Ambiental is developing innovative flood forecasting and flood monitoring technologies in order to tackle urban challenges. They are currently conducting a project for London, building decision support systems which combine flood risk insight and Artificial Intelligence (AI) to enable greater resilience in the face of growing environmental challenges.
The bulk of the project involves deploying their proprietary FloodWatch® flood forecasting technology, to give advanced warning of floods in Greater London. Sudden, high intensity storms, resulting in flash flooding can cause major, unexpected impacts on the nation’s capital city in the form of risk to life, damage to property, and severe impacts for transport and critical infrastructure.
Ambiental’s modelling software can predict flood events hours in advance through continuously processing Met Office rainfall forecast data feeds. This model simulates the entire hydrological system by calculating hydrological flows and then hydraulically modelling flood evolution.
The objective of the 9-month project is to develop a flood data delivery system dashboard.
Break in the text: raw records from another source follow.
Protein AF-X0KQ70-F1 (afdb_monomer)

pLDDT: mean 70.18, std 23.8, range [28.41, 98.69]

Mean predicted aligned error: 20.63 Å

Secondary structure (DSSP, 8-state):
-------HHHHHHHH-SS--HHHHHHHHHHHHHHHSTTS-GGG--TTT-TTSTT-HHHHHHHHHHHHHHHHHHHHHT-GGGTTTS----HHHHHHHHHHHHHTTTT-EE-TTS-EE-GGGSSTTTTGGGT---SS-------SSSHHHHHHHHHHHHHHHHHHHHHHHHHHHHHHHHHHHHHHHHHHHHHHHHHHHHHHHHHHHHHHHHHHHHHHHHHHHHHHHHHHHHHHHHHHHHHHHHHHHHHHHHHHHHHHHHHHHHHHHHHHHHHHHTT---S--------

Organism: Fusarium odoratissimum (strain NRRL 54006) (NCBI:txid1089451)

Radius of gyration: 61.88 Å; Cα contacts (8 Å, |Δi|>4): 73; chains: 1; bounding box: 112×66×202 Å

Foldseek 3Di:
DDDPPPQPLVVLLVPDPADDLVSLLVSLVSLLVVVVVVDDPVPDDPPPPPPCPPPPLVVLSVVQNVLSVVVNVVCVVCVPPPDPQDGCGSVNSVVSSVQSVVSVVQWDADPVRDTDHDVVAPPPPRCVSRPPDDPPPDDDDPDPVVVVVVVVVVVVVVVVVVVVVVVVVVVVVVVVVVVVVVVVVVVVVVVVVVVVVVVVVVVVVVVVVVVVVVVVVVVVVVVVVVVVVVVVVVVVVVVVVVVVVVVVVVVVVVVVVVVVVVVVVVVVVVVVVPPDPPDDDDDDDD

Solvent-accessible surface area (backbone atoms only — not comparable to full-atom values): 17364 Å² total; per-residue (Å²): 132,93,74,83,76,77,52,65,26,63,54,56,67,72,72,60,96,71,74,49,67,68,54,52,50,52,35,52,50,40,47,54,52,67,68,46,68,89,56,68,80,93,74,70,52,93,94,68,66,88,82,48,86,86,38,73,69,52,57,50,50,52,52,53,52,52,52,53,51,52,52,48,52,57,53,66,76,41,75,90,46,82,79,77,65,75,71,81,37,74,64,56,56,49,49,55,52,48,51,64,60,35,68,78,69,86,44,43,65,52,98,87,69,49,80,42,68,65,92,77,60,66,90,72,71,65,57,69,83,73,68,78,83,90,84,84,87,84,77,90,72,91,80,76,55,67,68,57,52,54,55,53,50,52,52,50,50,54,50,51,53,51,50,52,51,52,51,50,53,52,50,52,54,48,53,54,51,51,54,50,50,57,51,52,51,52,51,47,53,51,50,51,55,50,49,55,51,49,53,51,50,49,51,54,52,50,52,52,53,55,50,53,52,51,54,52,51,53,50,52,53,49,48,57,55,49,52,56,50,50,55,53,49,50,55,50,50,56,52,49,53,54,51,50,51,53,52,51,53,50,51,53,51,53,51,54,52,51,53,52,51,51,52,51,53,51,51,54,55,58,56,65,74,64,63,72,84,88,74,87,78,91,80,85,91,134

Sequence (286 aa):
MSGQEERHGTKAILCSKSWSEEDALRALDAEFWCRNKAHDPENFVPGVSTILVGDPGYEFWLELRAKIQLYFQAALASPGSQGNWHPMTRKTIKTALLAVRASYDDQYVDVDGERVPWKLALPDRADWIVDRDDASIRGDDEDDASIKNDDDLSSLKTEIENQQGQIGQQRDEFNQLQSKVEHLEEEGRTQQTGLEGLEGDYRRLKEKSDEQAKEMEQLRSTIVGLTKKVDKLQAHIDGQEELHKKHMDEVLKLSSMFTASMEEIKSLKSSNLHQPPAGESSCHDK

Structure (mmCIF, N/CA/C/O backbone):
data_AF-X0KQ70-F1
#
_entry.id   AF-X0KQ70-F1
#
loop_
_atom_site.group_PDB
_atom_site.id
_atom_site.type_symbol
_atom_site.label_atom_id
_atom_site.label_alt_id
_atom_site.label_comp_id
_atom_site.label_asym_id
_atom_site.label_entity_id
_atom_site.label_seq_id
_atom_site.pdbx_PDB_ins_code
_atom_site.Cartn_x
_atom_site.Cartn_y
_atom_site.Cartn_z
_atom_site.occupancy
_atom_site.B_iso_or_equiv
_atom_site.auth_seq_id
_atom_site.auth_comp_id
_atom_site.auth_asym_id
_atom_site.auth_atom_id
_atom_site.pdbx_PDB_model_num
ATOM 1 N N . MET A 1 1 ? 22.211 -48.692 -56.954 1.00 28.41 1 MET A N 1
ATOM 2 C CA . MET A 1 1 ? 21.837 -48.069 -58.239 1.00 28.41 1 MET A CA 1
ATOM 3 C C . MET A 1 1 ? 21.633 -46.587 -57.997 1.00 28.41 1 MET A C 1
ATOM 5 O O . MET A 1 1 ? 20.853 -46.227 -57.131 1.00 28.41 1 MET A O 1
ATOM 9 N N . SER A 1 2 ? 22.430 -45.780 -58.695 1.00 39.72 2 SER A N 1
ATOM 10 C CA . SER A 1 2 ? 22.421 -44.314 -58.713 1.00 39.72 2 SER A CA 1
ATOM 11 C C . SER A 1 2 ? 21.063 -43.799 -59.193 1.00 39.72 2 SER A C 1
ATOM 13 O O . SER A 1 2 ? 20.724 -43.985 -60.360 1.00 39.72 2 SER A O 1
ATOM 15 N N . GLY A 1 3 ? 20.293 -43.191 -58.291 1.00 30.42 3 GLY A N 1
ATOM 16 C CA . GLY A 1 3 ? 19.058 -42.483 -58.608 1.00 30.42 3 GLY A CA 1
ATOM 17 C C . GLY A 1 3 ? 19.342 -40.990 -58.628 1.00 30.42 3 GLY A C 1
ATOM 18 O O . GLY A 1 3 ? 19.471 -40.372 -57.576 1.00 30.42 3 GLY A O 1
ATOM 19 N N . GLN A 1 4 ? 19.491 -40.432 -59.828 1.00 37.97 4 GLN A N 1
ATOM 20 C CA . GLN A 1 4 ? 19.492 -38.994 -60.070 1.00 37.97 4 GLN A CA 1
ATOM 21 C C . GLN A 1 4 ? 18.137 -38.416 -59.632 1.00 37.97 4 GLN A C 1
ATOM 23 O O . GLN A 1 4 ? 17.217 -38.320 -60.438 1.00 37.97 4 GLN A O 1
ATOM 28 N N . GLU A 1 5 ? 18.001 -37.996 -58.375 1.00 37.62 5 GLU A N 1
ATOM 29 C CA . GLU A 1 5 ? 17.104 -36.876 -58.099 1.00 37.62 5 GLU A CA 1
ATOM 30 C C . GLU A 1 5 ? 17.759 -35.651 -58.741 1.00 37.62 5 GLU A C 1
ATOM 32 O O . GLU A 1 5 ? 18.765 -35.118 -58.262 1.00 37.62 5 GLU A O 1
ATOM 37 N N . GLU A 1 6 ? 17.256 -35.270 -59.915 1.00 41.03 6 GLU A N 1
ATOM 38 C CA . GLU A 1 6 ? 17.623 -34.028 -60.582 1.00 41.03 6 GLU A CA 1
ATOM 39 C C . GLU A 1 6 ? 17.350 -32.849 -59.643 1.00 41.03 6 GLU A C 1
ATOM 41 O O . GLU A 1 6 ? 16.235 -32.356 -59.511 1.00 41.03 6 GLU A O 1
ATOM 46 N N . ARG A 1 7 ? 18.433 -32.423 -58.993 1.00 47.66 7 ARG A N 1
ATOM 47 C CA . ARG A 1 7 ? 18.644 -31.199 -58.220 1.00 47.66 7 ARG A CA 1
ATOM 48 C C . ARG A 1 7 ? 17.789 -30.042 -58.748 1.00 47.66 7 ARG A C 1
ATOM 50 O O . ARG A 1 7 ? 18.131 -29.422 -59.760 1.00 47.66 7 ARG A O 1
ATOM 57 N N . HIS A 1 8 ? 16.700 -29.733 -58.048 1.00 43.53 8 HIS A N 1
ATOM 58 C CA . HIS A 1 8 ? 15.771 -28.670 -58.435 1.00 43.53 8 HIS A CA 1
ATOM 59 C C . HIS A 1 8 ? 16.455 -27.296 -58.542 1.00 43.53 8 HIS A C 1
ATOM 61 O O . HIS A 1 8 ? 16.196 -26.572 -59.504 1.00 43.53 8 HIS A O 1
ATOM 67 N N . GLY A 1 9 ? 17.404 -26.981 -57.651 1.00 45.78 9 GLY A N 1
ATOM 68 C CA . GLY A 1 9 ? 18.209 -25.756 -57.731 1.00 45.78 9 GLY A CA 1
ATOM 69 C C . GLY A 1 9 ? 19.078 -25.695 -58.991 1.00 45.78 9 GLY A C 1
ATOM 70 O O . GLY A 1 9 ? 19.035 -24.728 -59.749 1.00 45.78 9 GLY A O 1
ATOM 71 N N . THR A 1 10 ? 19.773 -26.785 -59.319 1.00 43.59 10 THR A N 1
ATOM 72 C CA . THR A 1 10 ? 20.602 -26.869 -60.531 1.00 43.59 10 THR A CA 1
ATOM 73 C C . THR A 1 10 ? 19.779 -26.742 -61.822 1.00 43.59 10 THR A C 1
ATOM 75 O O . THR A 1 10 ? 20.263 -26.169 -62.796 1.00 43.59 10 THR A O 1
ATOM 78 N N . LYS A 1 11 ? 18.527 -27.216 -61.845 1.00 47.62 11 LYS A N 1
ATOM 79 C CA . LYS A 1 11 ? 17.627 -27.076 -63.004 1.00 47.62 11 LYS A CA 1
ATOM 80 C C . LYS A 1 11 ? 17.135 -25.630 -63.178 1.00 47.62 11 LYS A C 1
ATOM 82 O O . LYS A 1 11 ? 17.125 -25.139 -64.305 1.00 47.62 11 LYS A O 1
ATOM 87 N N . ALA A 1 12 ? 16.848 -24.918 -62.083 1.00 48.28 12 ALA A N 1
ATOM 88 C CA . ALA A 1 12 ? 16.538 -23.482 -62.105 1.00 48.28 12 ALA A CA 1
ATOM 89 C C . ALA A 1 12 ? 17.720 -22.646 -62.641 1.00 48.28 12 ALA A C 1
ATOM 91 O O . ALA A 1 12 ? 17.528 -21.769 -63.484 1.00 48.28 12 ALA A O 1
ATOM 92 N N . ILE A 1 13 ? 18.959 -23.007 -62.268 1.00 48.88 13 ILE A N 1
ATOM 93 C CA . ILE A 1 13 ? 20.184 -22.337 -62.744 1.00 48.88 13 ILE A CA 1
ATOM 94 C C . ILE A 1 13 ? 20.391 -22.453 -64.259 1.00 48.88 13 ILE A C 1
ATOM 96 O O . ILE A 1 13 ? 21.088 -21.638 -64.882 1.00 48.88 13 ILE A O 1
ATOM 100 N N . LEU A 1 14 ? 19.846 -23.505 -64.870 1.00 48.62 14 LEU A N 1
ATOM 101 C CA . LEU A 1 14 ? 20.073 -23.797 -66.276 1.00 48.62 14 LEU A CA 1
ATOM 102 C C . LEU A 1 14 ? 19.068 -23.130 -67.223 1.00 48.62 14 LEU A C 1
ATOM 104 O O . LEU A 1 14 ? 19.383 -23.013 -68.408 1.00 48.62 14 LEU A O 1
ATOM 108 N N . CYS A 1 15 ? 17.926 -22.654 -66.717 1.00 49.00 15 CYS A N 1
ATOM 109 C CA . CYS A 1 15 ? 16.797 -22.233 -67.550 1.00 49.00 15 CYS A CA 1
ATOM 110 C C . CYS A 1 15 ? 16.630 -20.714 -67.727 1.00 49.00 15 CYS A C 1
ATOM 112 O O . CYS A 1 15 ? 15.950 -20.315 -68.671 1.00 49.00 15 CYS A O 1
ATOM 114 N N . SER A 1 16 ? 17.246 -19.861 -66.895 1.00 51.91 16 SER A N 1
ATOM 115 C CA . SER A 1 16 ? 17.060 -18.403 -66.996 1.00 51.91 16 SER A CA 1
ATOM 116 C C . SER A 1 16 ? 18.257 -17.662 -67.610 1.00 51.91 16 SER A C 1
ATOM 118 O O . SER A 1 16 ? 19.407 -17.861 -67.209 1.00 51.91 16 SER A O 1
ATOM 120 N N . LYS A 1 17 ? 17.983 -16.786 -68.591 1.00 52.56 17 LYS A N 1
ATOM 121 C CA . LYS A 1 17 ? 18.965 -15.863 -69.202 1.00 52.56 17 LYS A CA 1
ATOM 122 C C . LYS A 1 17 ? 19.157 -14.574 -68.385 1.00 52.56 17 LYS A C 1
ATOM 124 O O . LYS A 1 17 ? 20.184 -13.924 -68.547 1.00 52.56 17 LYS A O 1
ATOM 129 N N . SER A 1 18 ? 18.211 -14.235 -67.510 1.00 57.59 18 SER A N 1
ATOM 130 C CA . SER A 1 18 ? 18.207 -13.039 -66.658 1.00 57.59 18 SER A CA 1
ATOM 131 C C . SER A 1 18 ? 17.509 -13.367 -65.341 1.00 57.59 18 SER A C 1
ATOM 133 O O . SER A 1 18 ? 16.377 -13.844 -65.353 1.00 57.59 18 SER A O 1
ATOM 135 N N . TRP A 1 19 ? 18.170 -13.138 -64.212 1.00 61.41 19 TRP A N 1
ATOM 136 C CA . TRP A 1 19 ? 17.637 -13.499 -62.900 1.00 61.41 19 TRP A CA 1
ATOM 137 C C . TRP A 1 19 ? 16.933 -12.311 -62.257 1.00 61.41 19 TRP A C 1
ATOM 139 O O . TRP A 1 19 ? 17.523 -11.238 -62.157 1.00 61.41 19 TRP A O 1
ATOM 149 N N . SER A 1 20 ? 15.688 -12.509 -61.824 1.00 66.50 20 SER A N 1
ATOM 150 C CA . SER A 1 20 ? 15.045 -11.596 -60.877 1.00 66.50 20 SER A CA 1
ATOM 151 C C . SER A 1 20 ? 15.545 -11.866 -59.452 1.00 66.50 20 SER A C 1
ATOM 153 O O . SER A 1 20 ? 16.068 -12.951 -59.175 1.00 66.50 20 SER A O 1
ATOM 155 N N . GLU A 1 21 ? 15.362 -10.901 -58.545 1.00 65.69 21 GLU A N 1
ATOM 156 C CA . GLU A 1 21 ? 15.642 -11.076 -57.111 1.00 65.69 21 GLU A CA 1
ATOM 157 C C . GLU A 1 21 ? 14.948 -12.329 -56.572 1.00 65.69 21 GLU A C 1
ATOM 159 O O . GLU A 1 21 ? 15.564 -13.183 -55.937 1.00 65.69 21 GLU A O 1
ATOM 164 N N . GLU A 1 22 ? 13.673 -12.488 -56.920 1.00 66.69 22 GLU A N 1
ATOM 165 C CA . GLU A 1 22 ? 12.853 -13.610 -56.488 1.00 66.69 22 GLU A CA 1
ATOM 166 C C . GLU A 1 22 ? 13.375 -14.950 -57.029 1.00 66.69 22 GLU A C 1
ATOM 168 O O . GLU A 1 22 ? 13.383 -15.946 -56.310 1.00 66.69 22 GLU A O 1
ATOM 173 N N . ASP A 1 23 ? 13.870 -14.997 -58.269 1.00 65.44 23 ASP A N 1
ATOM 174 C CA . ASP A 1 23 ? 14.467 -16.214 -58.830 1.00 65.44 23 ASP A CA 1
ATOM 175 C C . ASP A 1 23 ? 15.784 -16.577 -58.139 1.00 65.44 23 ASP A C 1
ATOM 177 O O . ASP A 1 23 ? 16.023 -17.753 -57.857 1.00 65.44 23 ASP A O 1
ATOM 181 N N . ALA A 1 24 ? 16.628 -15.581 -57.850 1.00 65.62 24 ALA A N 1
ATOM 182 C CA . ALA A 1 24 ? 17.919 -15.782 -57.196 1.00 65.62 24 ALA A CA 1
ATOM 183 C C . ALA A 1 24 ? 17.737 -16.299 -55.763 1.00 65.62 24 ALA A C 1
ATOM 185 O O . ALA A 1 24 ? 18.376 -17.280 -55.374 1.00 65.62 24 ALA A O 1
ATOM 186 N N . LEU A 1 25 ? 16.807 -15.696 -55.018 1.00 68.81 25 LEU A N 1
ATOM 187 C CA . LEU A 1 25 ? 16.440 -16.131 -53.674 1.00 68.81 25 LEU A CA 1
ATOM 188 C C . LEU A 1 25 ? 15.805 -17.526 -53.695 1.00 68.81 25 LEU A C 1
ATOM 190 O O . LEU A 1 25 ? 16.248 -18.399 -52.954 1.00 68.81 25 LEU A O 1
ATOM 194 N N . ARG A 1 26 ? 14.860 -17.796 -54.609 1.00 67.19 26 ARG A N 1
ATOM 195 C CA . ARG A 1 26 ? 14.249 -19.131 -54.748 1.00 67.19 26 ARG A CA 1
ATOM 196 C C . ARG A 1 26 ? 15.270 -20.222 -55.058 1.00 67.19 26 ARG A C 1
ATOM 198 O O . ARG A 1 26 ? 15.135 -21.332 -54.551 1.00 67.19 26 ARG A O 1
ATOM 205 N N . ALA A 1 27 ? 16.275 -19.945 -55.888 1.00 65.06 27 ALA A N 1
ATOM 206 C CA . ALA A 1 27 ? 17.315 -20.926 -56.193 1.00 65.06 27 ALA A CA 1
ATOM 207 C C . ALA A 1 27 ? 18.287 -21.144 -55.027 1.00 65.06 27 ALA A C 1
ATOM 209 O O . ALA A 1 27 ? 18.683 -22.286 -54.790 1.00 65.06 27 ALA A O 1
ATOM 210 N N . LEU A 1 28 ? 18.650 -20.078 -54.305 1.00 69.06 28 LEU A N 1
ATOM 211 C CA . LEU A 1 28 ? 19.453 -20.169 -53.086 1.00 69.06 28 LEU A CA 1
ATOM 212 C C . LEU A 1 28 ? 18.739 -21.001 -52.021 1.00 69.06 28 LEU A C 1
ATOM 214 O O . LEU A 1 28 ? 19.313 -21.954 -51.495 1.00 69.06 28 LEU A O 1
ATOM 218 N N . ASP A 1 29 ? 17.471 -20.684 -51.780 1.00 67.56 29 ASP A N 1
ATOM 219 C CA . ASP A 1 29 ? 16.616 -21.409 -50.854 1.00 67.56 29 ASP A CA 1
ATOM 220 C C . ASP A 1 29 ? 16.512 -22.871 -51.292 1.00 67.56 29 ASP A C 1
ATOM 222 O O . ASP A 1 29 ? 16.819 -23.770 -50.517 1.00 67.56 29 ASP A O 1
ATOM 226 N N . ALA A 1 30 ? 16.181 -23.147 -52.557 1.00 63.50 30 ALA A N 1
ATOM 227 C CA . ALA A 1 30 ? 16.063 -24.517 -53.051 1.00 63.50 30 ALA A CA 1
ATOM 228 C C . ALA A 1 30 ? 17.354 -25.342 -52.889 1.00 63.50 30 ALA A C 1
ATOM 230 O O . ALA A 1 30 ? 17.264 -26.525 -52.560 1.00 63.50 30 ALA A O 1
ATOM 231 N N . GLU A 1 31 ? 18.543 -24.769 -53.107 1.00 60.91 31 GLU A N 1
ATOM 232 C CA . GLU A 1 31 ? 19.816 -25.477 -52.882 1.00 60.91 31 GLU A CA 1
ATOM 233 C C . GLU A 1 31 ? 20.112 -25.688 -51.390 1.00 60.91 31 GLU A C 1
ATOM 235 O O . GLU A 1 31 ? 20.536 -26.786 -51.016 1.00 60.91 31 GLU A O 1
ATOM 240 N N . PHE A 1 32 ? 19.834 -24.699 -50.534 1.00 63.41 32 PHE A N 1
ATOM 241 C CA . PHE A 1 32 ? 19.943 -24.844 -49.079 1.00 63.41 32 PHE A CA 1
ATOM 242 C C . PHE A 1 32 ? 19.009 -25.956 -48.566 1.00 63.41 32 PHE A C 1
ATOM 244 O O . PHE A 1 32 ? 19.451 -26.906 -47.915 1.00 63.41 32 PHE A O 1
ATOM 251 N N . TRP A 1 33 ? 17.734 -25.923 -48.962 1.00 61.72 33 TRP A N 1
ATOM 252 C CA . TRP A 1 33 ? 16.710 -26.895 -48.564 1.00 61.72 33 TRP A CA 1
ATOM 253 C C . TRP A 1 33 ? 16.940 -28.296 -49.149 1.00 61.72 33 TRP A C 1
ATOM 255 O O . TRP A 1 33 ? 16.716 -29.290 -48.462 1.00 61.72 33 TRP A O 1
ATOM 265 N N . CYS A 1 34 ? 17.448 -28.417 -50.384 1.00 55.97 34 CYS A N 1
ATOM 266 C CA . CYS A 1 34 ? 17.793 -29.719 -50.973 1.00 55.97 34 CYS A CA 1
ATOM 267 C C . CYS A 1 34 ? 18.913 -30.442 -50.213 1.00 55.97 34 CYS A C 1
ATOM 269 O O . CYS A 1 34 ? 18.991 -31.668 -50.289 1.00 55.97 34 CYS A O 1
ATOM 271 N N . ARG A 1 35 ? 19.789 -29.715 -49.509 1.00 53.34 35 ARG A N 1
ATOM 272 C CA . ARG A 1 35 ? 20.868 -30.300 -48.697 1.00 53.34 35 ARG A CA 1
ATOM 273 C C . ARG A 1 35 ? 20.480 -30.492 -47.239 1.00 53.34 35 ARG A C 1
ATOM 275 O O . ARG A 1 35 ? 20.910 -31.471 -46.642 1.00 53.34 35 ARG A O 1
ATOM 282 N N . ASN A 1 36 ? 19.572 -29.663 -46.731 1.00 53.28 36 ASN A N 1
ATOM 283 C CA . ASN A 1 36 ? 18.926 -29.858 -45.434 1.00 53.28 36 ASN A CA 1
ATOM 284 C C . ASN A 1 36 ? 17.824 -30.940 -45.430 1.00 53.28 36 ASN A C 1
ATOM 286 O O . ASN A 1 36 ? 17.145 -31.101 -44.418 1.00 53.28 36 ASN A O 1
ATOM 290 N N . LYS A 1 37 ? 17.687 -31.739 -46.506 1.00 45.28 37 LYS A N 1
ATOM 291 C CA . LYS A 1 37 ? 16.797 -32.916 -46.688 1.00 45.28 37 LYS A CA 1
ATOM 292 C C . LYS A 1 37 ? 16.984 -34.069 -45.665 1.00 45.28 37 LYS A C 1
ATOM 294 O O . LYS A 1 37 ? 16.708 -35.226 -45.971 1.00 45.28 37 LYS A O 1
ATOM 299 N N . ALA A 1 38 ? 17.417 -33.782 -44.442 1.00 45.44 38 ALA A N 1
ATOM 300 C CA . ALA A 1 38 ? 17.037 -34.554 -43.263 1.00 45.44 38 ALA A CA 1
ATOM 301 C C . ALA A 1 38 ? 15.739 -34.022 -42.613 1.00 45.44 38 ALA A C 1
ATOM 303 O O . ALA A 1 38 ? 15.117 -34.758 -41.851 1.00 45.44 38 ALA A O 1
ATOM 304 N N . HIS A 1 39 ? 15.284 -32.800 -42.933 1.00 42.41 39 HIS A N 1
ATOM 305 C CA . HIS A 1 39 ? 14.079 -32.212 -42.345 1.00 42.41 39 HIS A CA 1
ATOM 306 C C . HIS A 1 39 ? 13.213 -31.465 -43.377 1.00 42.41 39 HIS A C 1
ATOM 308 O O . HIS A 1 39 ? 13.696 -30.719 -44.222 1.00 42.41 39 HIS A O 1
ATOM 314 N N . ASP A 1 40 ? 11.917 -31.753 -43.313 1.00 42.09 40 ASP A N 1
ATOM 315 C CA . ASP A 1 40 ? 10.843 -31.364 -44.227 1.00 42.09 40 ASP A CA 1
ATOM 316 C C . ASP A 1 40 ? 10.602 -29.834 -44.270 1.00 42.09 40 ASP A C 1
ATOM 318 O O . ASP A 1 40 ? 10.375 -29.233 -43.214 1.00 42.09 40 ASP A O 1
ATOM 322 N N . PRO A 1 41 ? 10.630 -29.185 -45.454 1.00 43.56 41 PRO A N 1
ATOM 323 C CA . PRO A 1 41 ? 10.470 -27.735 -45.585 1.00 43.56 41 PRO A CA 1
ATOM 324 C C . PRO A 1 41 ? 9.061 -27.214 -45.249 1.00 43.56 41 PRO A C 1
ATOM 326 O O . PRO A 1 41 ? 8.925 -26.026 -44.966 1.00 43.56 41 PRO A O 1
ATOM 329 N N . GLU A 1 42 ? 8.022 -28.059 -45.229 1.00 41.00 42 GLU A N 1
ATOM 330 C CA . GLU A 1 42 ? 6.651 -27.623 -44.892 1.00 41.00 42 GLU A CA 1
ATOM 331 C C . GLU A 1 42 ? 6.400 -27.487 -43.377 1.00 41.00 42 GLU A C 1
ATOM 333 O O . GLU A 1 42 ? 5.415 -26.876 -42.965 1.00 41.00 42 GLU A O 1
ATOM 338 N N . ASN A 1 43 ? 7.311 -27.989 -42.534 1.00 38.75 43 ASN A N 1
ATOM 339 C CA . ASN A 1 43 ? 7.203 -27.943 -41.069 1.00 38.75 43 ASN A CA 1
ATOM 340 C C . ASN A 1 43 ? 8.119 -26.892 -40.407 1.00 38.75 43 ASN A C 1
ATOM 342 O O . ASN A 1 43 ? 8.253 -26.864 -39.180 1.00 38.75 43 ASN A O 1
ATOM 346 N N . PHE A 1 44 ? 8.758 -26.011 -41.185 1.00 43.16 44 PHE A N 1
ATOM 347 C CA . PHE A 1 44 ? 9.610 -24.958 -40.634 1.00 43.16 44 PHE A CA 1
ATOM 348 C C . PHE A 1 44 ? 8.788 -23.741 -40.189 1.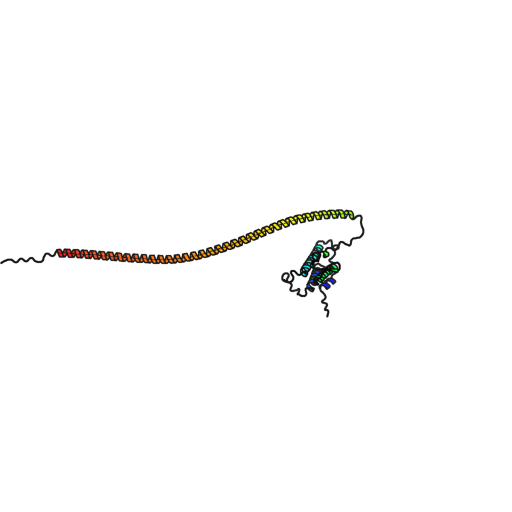00 43.16 44 PHE A C 1
ATOM 350 O O . PHE A 1 44 ? 8.263 -22.987 -41.006 1.00 43.16 44 PHE A O 1
ATOM 357 N N . VAL A 1 45 ? 8.733 -23.515 -38.873 1.00 38.38 45 VAL A N 1
ATOM 358 C CA . VAL A 1 45 ? 8.257 -22.257 -38.283 1.00 38.38 45 VAL A CA 1
ATOM 359 C C . VAL A 1 45 ? 9.484 -21.401 -37.942 1.00 38.38 45 VAL A C 1
ATOM 361 O O . VAL A 1 45 ? 10.271 -21.803 -37.072 1.00 38.38 45 VAL A O 1
ATOM 364 N N . PRO A 1 46 ? 9.679 -20.236 -38.591 1.00 36.84 46 PRO A N 1
ATOM 365 C CA . PRO A 1 46 ? 10.754 -19.314 -38.242 1.00 36.84 46 PRO A CA 1
ATOM 366 C C . PRO A 1 46 ? 10.717 -18.993 -36.741 1.00 36.84 46 PRO A C 1
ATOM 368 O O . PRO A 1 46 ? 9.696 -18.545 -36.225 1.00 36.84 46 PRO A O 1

Through the integration of multiple data sources, including real time sensor telemetry and big data, the aim is to provide improved, actionable intelligence to our government stakeholders. Serving this data via a common application interface unlocks the information’s true power. The new EnviroTracker™ smart city dashboard front end application concept is designed to enable city authorities to manage and visualise high resolution flood forecasting footprints.
The initiative is funded under the UK Space Agency’s (UKSA) Space for Smarter Government Programme (SSGP). Ambiental’s data driven software application aims to deliver geospatial insights, which in turn, lead to positive benefits for the UK Government. As part of its activities, SSGP provides funding for research and development of applications, with the intention to increase uptake of satellite and Earth Observation (EO) data within the public-sector.
Ambiental’s FloodWatch product is a newly developed flash flood forecasting system, which is currently being used in Malaysia and is now being deployed in London. Their work aims to mitigate the effects of sudden flash flooding, which in the past has severely impacted cities like London with little or no warning. Key stakeholders for the project include Transport for London and the Greater London Authority.
The Environment Agency has estimated that 140,000 people in London are at high risk of flooding, whilst 230,000 are at medium risk. Studies have shown that almost a third of all London Underground stations have significant or high flood risk. As a result, any alerting of imminent flood dangers will improve emergency response, which in turn can reduce danger and potentially lower financial impacts.
This exciting initiative also explores the value in using big data, specifically social media, to inform decision-making around flood incident management. It is notoriously difficult to predict rainfall generated (pluvial) flooding accurately because it can occur anywhere. Artificial Intelligence (AI) can deliver improvements by providing ordered reports of flooding which serve as model validation and support actionable intelligence workflows. A key component of the project will be to assess techniques for interpreting Twitter posts which mention floods. This will provide a form of validation for improving the skill of subsequent flood model iterations. Furthermore, the project tracks land-use alterations, specifically changes in green space. This data can be fed back into the dynamic modelling environment and used to maintain the accuracy and currency of the flood forecasts produced.
Ambiental (www.ambientalrisk.com) is a global specialist in flood modelling, flood risk and climate change / natural hazard analytics. The company produces flood maps, flood data sets, flood catastrophe models, flood forecasting SaaS products and environmental reports internationally, and conducts both rapid, national-scale assessments and in-depth research that support better decision-making around flood risk management.